In this application, Dr. Radoslav's team proposes to study the glycosylation profile of ABCA1 and changes imparted by Nef. The ABCA1 amino acid sequence has been predicted to contain 21 putative N-glycosylation sites according to an in silico analysis of the Uniprot/SwissProt protein database. Two of the 21 sites were so far confirmed experimentally but the role of glycosylation in ABCA1 biology remains uncharacterized. They propose to identify all ABCA1 glycosylation sites, characterize the glycan types present in native ABCA1 and in the context of HIV viral infection, and analyze the functional capacity of ABCA1 constructs carrying mutations in the glycosylation sites. To this end Dr. Radoslav has started a collaboration between Dr. Bukrinsky, George Washington University, and Dr. Goldman, Georgetown University. Dr. Bukrinsky is an expert on the mechanisms of HIV pathophysiology and HIV effects on cholesterol metabolism, while Dr. Goldman provides expertise in glycoproteomics, two complementary aspects of the research needed to address these stimulating questions.

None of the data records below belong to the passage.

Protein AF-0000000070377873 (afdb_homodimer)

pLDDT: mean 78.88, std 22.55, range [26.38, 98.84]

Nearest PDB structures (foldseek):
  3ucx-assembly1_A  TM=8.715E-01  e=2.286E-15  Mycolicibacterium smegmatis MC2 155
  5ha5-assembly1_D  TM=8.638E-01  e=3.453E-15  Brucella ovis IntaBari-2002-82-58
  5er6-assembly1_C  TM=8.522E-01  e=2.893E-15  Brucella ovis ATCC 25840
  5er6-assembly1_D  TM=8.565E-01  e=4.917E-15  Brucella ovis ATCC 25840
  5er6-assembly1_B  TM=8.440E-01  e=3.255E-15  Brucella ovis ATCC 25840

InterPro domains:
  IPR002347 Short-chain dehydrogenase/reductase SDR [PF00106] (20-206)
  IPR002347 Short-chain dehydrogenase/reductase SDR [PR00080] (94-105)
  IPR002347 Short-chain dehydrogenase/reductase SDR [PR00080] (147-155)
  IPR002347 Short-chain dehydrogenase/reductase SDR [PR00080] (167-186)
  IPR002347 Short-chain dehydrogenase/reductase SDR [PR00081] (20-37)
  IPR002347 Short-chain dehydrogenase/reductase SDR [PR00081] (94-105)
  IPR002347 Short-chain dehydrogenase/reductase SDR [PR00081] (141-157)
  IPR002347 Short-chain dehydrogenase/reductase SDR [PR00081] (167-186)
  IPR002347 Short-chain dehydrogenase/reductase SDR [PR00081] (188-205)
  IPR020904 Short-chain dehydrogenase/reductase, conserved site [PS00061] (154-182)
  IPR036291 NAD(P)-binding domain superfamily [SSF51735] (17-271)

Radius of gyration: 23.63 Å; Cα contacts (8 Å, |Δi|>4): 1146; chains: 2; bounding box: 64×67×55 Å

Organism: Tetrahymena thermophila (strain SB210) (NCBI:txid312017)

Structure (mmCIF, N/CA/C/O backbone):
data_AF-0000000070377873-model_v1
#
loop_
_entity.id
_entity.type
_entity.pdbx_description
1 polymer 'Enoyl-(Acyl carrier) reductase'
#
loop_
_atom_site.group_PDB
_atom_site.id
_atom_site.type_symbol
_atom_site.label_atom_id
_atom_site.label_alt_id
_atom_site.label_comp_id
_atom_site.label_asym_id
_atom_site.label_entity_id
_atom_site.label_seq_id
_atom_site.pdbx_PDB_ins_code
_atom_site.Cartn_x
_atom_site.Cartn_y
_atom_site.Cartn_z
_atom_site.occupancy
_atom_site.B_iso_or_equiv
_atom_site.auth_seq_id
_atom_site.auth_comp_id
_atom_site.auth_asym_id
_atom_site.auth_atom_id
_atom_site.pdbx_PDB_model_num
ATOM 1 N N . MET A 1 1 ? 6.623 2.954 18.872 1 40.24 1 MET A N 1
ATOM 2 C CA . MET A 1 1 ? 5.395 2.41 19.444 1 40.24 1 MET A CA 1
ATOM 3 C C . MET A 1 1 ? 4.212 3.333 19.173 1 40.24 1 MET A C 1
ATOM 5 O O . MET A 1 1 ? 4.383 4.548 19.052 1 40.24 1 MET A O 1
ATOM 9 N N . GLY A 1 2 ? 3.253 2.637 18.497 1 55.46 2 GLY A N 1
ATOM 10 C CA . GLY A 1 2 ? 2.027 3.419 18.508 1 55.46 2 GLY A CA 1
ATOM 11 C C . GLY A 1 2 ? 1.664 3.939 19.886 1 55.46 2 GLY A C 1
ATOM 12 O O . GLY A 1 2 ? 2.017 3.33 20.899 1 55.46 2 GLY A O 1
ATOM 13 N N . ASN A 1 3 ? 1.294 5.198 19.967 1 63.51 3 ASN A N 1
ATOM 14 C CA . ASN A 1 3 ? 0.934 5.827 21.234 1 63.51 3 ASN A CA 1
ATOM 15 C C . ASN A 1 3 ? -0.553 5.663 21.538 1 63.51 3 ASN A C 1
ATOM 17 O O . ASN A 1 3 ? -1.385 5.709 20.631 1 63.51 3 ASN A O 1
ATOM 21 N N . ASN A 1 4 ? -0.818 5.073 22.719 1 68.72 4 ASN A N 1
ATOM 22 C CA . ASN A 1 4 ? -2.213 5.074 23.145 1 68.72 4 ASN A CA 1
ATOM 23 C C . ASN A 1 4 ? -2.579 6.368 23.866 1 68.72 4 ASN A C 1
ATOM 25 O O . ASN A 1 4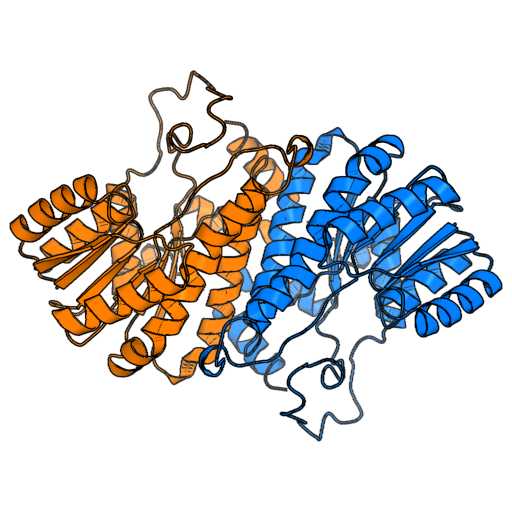 ? -1.7 7.16 24.213 1 68.72 4 ASN A O 1
ATOM 29 N N . LEU A 1 5 ? -3.831 6.519 24.042 1 72.92 5 LEU A N 1
ATOM 30 C CA . LEU A 1 5 ? -4.358 7.768 24.582 1 72.92 5 LEU A CA 1
ATOM 31 C C . LEU A 1 5 ? -3.727 8.085 25.933 1 72.92 5 LEU A C 1
ATOM 33 O O . LEU A 1 5 ? -3.423 9.244 26.224 1 72.92 5 LEU A O 1
ATOM 37 N N . ALA A 1 6 ? -3.546 7.081 26.717 1 71.89 6 ALA A N 1
ATOM 38 C CA . ALA A 1 6 ? -2.972 7.282 28.046 1 71.89 6 ALA A CA 1
ATOM 39 C C . ALA A 1 6 ? -1.543 7.808 27.952 1 71.89 6 ALA A C 1
ATOM 41 O O . ALA A 1 6 ? -1.149 8.691 28.718 1 71.89 6 ALA A O 1
ATOM 42 N N . VAL A 1 7 ? -0.82 7.301 27.044 1 75.51 7 VAL A N 1
ATOM 43 C CA . VAL A 1 7 ? 0.563 7.719 26.844 1 75.51 7 VAL A CA 1
ATOM 44 C C . VAL A 1 7 ? 0.599 9.139 26.284 1 75.51 7 VAL A C 1
ATOM 46 O O . VAL A 1 7 ? 1.42 9.959 26.703 1 75.51 7 VAL A O 1
ATOM 49 N N . LEU A 1 8 ? -0.308 9.389 25.438 1 82.5 8 LEU A N 1
ATOM 50 C CA . LEU A 1 8 ? -0.351 10.7 24.799 1 82.5 8 LEU A CA 1
ATOM 51 C C . LEU A 1 8 ? -0.622 11.796 25.825 1 82.5 8 LEU A C 1
ATOM 53 O O . LEU A 1 8 ? -0.077 12.897 25.721 1 82.5 8 LEU A O 1
ATOM 57 N N . GLN A 1 9 ? -1.355 11.42 26.782 1 82.57 9 GLN A N 1
ATOM 58 C CA . GLN A 1 9 ? -1.77 12.416 27.764 1 82.57 9 GLN A CA 1
ATOM 59 C C . GLN A 1 9 ? -0.588 12.877 28.613 1 82.57 9 GLN A C 1
ATOM 61 O O . GLN A 1 9 ? -0.595 13.989 29.144 1 82.57 9 GLN A O 1
ATOM 66 N N . ILE A 1 10 ? 0.428 12.102 28.658 1 81 10 ILE A N 1
ATOM 67 C CA . ILE A 1 10 ? 1.524 12.458 29.551 1 81 10 ILE A CA 1
ATOM 68 C C . ILE A 1 10 ? 2.695 13.007 28.739 1 81 10 ILE A C 1
ATOM 70 O O . ILE A 1 10 ? 3.686 13.475 29.304 1 81 10 ILE A O 1
ATOM 74 N N . MET A 1 11 ? 2.621 12.959 27.464 1 83.44 11 MET A N 1
ATOM 75 C CA . MET A 1 11 ? 3.668 13.481 26.591 1 83.44 11 MET A CA 1
ATOM 76 C C . MET A 1 11 ? 3.632 15.005 26.548 1 83.44 11 MET A C 1
ATOM 78 O O . MET A 1 11 ? 2.57 15.61 26.709 1 83.44 11 MET A O 1
ATOM 82 N N . PRO A 1 12 ? 4.791 15.565 26.403 1 89.1 12 PRO A N 1
ATOM 83 C CA . PRO A 1 12 ? 4.808 17.028 26.321 1 89.1 12 PRO A CA 1
ATOM 84 C C . PRO A 1 12 ? 4.078 17.558 25.089 1 89.1 12 PRO A C 1
ATOM 86 O O . PRO A 1 12 ? 4.131 16.941 24.022 1 89.1 12 PRO A O 1
ATOM 89 N N . ASN A 1 13 ? 3.432 18.698 25.274 1 91.32 13 ASN A N 1
ATOM 90 C CA . ASN A 1 13 ? 2.739 19.376 24.183 1 91.32 13 ASN A CA 1
ATOM 91 C C . ASN A 1 13 ? 3.706 20.176 23.316 1 91.32 13 ASN A C 1
ATOM 93 O O . ASN A 1 13 ? 4.473 20.995 23.827 1 91.32 13 ASN A O 1
ATOM 97 N N . LYS A 1 14 ? 3.661 19.997 22.006 1 92.66 14 LYS A N 1
ATOM 98 C CA . LYS A 1 14 ? 4.606 20.639 21.097 1 92.66 14 LYS A CA 1
ATOM 99 C C . LYS A 1 14 ? 3.89 21.58 20.134 1 92.66 14 LYS A C 1
ATOM 101 O O . LYS A 1 14 ? 4.498 22.093 19.192 1 92.66 14 LYS A O 1
ATOM 106 N N . PHE A 1 15 ? 2.631 21.723 20.354 1 94.99 15 PHE A N 1
ATOM 107 C CA . PHE A 1 15 ? 1.84 22.616 19.515 1 94.99 15 PHE A CA 1
ATOM 108 C C . PHE A 1 15 ? 2.211 24.071 19.773 1 94.99 15 PHE A C 1
ATOM 110 O O . PHE A 1 15 ? 2.431 24.468 20.919 1 94.99 15 PHE A O 1
ATOM 117 N N . LYS A 1 16 ? 2.279 24.862 18.701 1 93.55 16 LYS A N 1
ATOM 118 C CA . LYS A 1 16 ? 2.529 26.298 18.782 1 93.55 16 LYS A CA 1
ATOM 119 C C . LYS A 1 16 ? 1.332 27.094 18.271 1 93.55 16 LYS A C 1
ATOM 121 O O . LYS A 1 16 ? 0.901 26.914 17.13 1 93.55 16 LYS A O 1
ATOM 126 N N . SER A 1 17 ? 0.835 27.94 19.111 1 92.55 17 SER A N 1
ATOM 127 C CA . SER A 1 17 ? -0.261 28.817 18.712 1 92.55 17 SER A CA 1
ATOM 128 C C . SER A 1 17 ? 0.127 29.679 17.516 1 92.55 17 SER A C 1
ATOM 130 O O . SER A 1 17 ? 1.286 30.079 17.383 1 92.55 17 SER A O 1
ATOM 132 N N . GLY A 1 18 ? -0.822 29.913 16.668 1 93.57 18 GLY A N 1
ATOM 133 C CA . GLY A 1 18 ? -0.566 30.746 15.503 1 93.57 18 GLY A CA 1
ATOM 134 C C . GLY A 1 18 ? 0.08 29.988 14.359 1 93.57 18 GLY A C 1
ATOM 135 O O . GLY A 1 18 ? 0.475 30.586 13.356 1 93.57 18 GLY A O 1
ATOM 136 N N . SER A 1 19 ? 0.239 28.733 14.522 1 97.69 19 SER A N 1
ATOM 137 C CA . SER A 1 19 ? 0.829 27.895 13.484 1 97.69 19 SER A CA 1
ATOM 138 C C . SER A 1 19 ? 0.055 28.008 12.175 1 97.69 19 SER A C 1
ATOM 140 O O . SER A 1 19 ? -1.138 28.32 12.179 1 97.69 19 SER A O 1
ATOM 142 N N . VAL A 1 20 ? 0.756 27.835 11.07 1 98.75 20 VAL A N 1
ATOM 143 C CA . VAL A 1 20 ? 0.139 27.761 9.75 1 98.75 20 VAL A CA 1
ATOM 144 C C . VAL A 1 20 ? -0.188 26.308 9.412 1 98.75 20 VAL A C 1
ATOM 146 O O . VAL A 1 20 ? 0.71 25.467 9.326 1 98.75 20 VAL A O 1
ATOM 149 N N . VAL A 1 21 ? -1.487 26.036 9.228 1 98.76 21 VAL A N 1
ATOM 150 C CA . VAL A 1 21 ? -1.974 24.675 9.027 1 98.76 21 VAL A CA 1
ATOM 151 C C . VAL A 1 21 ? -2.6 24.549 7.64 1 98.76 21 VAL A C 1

The research team will isolate Flagtagged ABCA1 in the persence and absence of Nef, and will subject it to glycoproteomics using the latest methods of analysis on the QTOF and QTRAP MS analyzers (AB Sciex) at Georgetown University. During their preliminary analysis, they have already identified two new sites which are co-translationally glycosylated. We will also perform functional analysis of ABCA1 carrying mutations in identified glucosylation sites. These results will close a gap in knowledge on the biology of ABCA1 as a key anti-atherogenic factor.